Task description =
Where does the string "Mycobacterium" occur in the records? Copy each line that holds it.

Input records =
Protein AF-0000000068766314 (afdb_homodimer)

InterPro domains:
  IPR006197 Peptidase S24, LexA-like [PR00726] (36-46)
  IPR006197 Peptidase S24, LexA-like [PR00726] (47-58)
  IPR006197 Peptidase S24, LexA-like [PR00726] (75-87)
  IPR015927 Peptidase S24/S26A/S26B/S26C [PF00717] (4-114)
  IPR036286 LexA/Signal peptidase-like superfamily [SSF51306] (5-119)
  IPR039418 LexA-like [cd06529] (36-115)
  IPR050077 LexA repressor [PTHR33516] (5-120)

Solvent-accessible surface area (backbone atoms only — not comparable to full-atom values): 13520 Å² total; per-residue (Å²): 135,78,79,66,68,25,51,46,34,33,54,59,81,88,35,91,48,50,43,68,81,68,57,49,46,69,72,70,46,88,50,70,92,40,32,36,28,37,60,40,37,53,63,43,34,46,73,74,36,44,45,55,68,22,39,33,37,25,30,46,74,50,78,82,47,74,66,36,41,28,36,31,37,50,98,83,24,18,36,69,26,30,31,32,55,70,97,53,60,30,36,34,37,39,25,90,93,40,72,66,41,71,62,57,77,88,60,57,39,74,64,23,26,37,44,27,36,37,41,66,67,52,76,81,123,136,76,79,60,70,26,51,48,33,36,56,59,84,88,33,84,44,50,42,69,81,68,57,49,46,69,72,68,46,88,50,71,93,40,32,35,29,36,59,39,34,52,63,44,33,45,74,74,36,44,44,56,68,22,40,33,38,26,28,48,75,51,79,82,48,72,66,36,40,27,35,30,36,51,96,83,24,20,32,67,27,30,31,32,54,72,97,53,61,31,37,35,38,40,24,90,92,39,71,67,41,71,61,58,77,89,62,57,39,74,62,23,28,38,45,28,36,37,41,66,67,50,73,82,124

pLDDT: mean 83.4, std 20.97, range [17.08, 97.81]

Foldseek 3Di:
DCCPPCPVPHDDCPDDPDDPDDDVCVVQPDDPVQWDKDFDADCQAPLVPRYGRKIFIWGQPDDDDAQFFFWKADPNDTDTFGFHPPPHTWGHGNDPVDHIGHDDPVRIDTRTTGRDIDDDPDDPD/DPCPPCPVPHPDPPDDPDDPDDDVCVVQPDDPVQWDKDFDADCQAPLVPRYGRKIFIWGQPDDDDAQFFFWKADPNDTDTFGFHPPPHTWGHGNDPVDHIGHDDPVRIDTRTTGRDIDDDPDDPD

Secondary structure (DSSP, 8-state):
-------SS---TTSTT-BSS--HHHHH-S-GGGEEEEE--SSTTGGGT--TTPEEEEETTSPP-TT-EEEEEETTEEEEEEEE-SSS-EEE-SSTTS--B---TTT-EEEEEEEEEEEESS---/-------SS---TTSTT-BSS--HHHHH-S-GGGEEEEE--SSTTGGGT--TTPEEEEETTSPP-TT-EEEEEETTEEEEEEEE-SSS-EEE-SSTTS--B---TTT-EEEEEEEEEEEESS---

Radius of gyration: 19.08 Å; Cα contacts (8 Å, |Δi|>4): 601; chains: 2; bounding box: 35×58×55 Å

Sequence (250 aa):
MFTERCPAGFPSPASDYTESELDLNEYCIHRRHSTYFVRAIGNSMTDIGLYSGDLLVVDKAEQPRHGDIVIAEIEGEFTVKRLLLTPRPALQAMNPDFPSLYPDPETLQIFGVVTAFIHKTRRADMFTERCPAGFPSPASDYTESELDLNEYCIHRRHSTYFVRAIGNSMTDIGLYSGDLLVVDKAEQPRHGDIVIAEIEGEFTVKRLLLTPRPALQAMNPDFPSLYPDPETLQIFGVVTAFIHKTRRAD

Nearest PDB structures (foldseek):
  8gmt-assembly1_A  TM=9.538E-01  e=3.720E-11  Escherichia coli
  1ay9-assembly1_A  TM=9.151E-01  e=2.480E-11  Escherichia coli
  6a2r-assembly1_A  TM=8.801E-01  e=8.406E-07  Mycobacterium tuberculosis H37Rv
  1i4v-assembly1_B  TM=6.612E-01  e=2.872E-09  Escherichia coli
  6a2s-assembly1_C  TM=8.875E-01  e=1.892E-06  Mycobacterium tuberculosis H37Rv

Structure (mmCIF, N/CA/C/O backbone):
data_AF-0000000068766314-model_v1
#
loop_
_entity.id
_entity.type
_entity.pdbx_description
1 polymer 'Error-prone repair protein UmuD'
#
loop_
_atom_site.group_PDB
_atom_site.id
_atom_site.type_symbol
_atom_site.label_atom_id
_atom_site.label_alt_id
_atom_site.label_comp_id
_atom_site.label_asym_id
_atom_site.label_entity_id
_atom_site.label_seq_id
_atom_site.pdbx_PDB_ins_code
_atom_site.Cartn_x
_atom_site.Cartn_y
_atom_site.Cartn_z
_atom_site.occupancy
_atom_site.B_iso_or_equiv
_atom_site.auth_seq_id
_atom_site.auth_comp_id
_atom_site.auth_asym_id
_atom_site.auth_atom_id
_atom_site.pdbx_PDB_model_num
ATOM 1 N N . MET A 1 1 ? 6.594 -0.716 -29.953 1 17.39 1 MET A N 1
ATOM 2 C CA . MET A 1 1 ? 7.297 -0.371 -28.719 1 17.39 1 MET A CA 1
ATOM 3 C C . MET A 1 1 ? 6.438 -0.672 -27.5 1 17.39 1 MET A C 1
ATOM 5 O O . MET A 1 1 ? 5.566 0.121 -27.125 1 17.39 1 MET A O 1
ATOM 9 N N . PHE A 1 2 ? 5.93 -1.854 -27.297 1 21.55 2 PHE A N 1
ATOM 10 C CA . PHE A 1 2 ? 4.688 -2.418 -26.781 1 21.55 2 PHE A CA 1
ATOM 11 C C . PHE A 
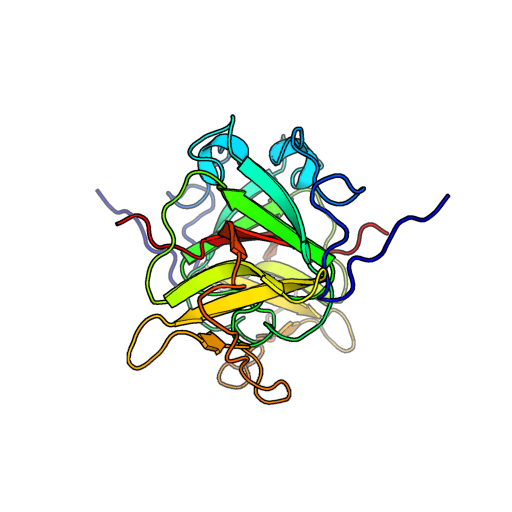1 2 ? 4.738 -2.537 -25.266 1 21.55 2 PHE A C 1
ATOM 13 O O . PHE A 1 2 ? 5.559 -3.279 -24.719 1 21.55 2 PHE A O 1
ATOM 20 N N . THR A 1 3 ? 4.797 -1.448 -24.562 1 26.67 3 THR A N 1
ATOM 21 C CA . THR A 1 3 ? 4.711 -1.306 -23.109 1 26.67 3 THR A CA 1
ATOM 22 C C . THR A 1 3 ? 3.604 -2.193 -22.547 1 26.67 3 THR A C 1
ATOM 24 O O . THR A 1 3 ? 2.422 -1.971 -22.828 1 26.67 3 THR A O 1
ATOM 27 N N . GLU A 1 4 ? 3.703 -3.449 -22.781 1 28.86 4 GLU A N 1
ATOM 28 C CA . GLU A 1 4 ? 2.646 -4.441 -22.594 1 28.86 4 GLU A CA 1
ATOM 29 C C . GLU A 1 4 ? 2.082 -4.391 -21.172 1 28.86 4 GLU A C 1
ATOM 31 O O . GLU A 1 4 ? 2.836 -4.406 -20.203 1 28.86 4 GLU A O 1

Response =
  6a2r-assembly1_A  TM=8.801E-01  e=8.406E-07  Mycobacterium tuberculosis H37Rv
  6a2s-assembly1_C  TM=8.875E-01  e=1.892E-06  Mycobacterium tuberculosis H37Rv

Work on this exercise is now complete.